Join us for this tour from Aug 18 to Sep 14, 2022!
Book Details:
Book Title: Call My Name: A Novel by Jenni Ogden
Category: Adult Fiction (18 +), 384 pages
Genre: Literary/Women’s/Bookclub Fiction
Publisher: Sea Dragon Press
Release date: April 2020
Formats Available for Review: print (USA only), ebook (MOBI FILE
(FOR KINDLE), EPUB, PDF, NetGalley download), audiobook (Findaway
download, NetGalley download)
Tour dates: Aug 18 to Sep 14, 2022
Content Rating: PG-13 + M: Has
childbirth/abortion/adoption/surrogacy themes, the brief description of a rape in the past by a Japanese guard of a prisoner in a POW camp in Sumatra in WWII (not explicit but of course disturbing and violent). A mention of cannabis smoking when characters are young, mild in-context use of f-word and other expletives.
Praise from Paula McLain, New York Times bestselling author of The Paris Wife & When the Stars Go Dark:
“An emotionally piercing and absorbing account of turbulent female friendship over time, Call My Name is also a keen meditation on the powerful pull of connection and belonging—the places and people that shape and change us, forever calling us home.”
“Jenni Ogden’s done it again—given us a beautifully crafted novel filled with the complexities, mysteries and joys of human connection within a family and between sisters, lovers and friends. Filled with authenticity, compassion and grace, Call My Name will find its way deep into your heart and soul, and stay with you long after the last page has been turned.” — Sally Cole-Misch, Award-winning author of The Best Part of Us
“Vivid setting, dynamic plot, and likable characters come together beautifully to deliver an emotionally compelling tale of friendship, love, loss, and forgiveness. Call My Name is a fantastic read.” — Jodi Wright, Award-winning author of How to Grow an Addict & Eat and Get Gas.
“This is a love story … of couples, of friends, of families.

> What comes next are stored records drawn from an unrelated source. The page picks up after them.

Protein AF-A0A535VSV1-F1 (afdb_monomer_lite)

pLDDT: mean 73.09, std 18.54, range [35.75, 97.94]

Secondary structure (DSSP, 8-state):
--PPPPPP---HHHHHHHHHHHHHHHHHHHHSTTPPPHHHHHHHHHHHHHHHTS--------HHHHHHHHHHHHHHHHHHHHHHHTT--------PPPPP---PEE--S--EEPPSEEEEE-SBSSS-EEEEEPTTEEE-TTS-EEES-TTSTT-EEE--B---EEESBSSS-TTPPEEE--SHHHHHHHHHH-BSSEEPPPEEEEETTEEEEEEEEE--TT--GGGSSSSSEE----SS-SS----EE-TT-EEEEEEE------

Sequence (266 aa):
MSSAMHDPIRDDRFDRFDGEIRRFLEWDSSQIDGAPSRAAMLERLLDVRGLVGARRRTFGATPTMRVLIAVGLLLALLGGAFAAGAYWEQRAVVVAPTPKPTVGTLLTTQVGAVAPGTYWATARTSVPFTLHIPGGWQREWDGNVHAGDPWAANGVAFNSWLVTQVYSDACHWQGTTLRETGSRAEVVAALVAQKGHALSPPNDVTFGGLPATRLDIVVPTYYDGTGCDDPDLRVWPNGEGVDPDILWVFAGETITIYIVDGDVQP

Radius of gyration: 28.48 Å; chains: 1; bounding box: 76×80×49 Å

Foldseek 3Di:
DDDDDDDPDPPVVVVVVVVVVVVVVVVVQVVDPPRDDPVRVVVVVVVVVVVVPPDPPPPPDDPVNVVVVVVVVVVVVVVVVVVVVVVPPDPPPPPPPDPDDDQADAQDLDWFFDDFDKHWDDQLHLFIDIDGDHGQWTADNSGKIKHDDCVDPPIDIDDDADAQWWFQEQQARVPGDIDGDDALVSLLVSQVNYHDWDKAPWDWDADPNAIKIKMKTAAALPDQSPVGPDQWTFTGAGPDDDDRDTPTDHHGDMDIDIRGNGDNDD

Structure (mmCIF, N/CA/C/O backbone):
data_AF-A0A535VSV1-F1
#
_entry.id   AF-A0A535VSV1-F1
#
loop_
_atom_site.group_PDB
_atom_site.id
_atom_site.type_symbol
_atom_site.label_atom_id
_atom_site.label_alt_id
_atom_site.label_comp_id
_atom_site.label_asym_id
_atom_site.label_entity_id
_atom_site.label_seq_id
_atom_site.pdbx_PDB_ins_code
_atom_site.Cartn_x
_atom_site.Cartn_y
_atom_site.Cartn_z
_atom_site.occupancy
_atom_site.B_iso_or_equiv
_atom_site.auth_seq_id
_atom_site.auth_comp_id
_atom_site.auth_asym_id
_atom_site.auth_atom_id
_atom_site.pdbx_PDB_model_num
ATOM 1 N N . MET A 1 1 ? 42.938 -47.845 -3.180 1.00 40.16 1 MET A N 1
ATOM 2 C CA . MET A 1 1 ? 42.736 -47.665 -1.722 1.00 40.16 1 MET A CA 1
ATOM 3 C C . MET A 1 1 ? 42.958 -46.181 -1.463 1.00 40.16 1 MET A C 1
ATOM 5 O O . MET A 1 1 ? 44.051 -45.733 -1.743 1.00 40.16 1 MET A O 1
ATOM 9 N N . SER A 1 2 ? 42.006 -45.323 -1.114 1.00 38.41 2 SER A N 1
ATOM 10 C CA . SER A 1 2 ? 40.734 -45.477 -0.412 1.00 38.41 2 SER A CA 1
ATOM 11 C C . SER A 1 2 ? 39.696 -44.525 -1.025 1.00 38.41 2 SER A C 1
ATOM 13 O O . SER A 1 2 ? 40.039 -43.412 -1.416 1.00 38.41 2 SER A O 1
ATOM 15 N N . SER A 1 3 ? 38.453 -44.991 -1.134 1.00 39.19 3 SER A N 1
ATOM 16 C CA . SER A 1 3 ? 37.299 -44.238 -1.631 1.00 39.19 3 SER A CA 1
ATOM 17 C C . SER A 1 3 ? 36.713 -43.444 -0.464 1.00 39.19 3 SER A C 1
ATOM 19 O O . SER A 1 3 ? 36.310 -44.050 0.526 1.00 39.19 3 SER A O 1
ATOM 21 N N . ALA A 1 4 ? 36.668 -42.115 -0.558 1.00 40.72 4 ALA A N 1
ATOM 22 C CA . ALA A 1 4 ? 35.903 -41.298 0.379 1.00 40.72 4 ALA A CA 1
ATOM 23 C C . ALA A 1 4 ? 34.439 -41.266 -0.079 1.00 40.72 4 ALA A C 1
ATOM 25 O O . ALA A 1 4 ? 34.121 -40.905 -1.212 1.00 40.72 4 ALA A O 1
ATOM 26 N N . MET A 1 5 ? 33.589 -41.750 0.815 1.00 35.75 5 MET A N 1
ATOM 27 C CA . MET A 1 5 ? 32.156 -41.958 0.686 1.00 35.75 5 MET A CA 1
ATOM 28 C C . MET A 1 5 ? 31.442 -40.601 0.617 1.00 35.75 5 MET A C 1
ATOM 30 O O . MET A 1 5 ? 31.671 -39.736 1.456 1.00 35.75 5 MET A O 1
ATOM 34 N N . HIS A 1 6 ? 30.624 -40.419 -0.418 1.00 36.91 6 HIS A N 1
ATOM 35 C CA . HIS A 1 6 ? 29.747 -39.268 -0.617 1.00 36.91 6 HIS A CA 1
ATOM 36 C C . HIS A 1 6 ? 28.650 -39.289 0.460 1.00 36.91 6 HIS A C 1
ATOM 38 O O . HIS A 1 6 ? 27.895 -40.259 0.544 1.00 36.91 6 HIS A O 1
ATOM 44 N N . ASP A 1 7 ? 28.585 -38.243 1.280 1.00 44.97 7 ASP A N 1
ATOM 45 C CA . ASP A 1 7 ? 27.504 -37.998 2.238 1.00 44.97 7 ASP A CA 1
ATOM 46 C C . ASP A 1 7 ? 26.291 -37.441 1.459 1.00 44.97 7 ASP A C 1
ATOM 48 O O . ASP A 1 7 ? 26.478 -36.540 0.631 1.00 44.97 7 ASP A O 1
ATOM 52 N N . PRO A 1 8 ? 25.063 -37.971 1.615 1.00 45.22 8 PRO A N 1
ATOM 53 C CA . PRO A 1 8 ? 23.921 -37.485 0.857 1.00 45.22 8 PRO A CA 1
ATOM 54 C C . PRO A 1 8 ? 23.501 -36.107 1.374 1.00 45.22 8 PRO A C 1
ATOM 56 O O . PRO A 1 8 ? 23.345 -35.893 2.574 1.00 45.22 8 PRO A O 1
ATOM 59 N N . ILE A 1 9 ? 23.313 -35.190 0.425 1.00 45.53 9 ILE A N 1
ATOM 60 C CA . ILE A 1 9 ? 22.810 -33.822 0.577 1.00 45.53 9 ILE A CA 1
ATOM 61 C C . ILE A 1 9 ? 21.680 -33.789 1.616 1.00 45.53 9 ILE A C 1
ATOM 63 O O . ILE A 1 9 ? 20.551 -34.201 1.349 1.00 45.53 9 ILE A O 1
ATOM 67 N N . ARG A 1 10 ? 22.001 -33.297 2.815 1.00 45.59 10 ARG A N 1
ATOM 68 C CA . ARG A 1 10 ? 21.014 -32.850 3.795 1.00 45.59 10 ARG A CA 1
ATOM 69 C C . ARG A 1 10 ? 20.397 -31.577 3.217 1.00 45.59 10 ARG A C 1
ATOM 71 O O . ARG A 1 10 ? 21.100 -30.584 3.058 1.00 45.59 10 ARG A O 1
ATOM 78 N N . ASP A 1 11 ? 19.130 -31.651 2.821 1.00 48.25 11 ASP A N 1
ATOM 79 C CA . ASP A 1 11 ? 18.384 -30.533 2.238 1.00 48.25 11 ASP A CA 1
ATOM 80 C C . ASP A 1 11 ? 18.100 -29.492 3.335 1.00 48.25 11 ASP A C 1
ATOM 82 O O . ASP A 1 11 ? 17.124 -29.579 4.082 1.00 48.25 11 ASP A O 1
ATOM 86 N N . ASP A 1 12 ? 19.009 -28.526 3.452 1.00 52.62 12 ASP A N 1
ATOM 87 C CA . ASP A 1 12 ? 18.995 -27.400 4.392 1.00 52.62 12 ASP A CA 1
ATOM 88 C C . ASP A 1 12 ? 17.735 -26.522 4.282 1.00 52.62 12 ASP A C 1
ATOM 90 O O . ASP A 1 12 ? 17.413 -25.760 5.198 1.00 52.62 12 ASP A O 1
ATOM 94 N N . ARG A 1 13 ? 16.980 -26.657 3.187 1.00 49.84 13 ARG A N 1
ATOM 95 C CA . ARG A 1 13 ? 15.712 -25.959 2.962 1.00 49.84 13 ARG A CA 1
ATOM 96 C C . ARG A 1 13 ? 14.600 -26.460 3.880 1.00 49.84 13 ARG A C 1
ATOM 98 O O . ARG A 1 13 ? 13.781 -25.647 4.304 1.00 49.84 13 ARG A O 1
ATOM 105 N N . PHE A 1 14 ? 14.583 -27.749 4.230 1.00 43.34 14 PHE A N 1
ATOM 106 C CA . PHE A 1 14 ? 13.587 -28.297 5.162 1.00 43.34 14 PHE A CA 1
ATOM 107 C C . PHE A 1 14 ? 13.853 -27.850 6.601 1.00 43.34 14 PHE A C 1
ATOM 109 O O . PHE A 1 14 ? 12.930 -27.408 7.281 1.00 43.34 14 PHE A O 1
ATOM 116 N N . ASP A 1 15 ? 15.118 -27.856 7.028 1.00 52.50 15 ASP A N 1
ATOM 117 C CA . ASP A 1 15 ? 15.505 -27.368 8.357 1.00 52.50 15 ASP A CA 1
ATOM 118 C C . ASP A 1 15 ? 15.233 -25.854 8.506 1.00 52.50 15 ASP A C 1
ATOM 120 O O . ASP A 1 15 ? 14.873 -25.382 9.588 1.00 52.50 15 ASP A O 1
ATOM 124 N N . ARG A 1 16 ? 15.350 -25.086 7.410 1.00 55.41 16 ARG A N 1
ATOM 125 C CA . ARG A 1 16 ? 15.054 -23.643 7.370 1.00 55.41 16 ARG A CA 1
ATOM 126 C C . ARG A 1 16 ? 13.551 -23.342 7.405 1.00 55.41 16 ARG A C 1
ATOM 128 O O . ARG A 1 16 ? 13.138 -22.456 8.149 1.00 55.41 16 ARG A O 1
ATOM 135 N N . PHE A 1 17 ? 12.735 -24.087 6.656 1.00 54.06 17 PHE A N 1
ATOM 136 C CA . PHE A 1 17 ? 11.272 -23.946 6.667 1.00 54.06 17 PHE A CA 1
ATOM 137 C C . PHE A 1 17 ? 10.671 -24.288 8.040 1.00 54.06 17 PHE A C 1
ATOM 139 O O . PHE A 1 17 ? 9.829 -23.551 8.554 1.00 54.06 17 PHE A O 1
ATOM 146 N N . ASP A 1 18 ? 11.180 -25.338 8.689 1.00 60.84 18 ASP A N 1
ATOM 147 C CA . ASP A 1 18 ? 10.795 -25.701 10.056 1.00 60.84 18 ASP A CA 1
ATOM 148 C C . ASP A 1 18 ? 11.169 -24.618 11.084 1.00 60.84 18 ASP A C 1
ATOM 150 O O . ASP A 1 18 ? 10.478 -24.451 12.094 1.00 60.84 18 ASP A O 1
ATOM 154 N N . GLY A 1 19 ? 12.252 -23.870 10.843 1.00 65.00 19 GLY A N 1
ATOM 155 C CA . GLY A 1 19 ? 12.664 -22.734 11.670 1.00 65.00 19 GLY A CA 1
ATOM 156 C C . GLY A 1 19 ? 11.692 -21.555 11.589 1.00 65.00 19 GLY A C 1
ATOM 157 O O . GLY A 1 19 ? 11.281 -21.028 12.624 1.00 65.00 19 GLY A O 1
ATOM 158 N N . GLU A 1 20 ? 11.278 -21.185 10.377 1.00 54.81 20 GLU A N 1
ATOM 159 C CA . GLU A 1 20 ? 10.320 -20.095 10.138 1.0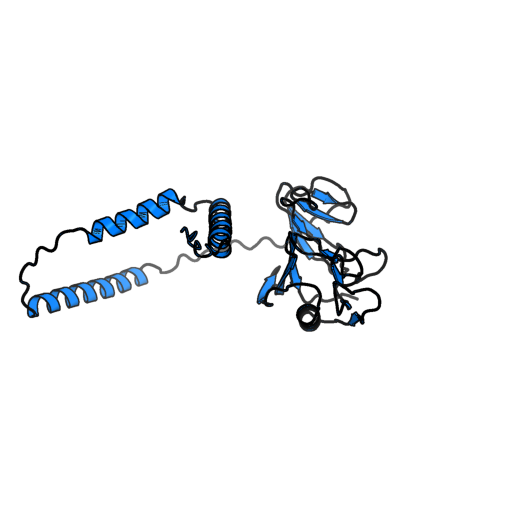0 54.81 20 GLU A CA 1
ATOM 160 C C . GLU A 1 20 ? 8.924 -20.431 10.681 1.00 54.81 20 GLU A C 1
ATOM 162 O O . GLU A 1 20 ? 8.311 -19.611 11.365 1.00 54.81 20 GLU A O 1
ATOM 167 N N . ILE A 1 21 ? 8.453 -21.673 10.496 1.00 61.00 21 ILE A N 1
ATOM 168 C CA . ILE A 1 21 ? 7.182 -22.129 11.083 1.00 61.00 21 ILE A CA 1
ATOM 169 C C . ILE A 1 21 ? 7.218 -22.053 12.611 1.00 61.00 21 ILE A C 1
ATOM 171 O O . ILE A 1 21 ? 6.248 -21.610 13.226 1.00 61.00 21 ILE A O 1
ATOM 175 N N . ARG A 1 22 ? 8.323 -22.461 13.252 1.00 60.91 22 ARG A N 1
ATOM 176 C CA . ARG A 1 22 ? 8.451 -22.340 14.716 1.00 60.91 22 ARG A CA 1
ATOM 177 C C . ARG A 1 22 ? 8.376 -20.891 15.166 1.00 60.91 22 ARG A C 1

A page turning saga that is fresh in its story, yet provides the warmth of an old-fashioned classic.” — Romalyn Tilghman, Award-winning author of To the Stars with Difficulties, 2018 Kansas Notable Book of the Year
Book Description:
Two women, bound together by opposite personalities, friendship, love and family—until motherhood rips them apart.
From Jenni Ogden, author of bestselling novel A Drop in the Ocean (Gold Nautilus Award for Fiction) comes a compelling family saga set in the Australian Tropics and spanning the 1960s to 1990s.
Her mother dead from a drug overdose, thirteen-year-old Olivia is rescued by Cathie Tulloch, her mother’s friend throughout the years they were held captive in Japanese prison camps in Sumatra in WWII. Welcomed into the Tulloch’s remote family home in the Australian tropics, introverted Olivia is claimed by dramatic, generous, controlling Cassandra Tulloch as her sister and best friend. Moving to the UK at 18, Olivia finds her independence, and partner Ben. But in 1970, after five years away, she is homesick, and ready to fulfill her long-held dream: to make a family of her own. In Brisbane she and Ben share a hippie lifestyle with Cassandra and husband, Sebastian. But while earth-mother Cassandra effortlessly produces beautiful babies, for Olivia, becoming a mother is hard. Even harder is discovering the truth about her own mother. And when the unimaginable happens, destroying the friendship with Cassandra that has been her bedrock for so long, Olivia tells herself that she doesn’t deserve a family, nor a place to call home.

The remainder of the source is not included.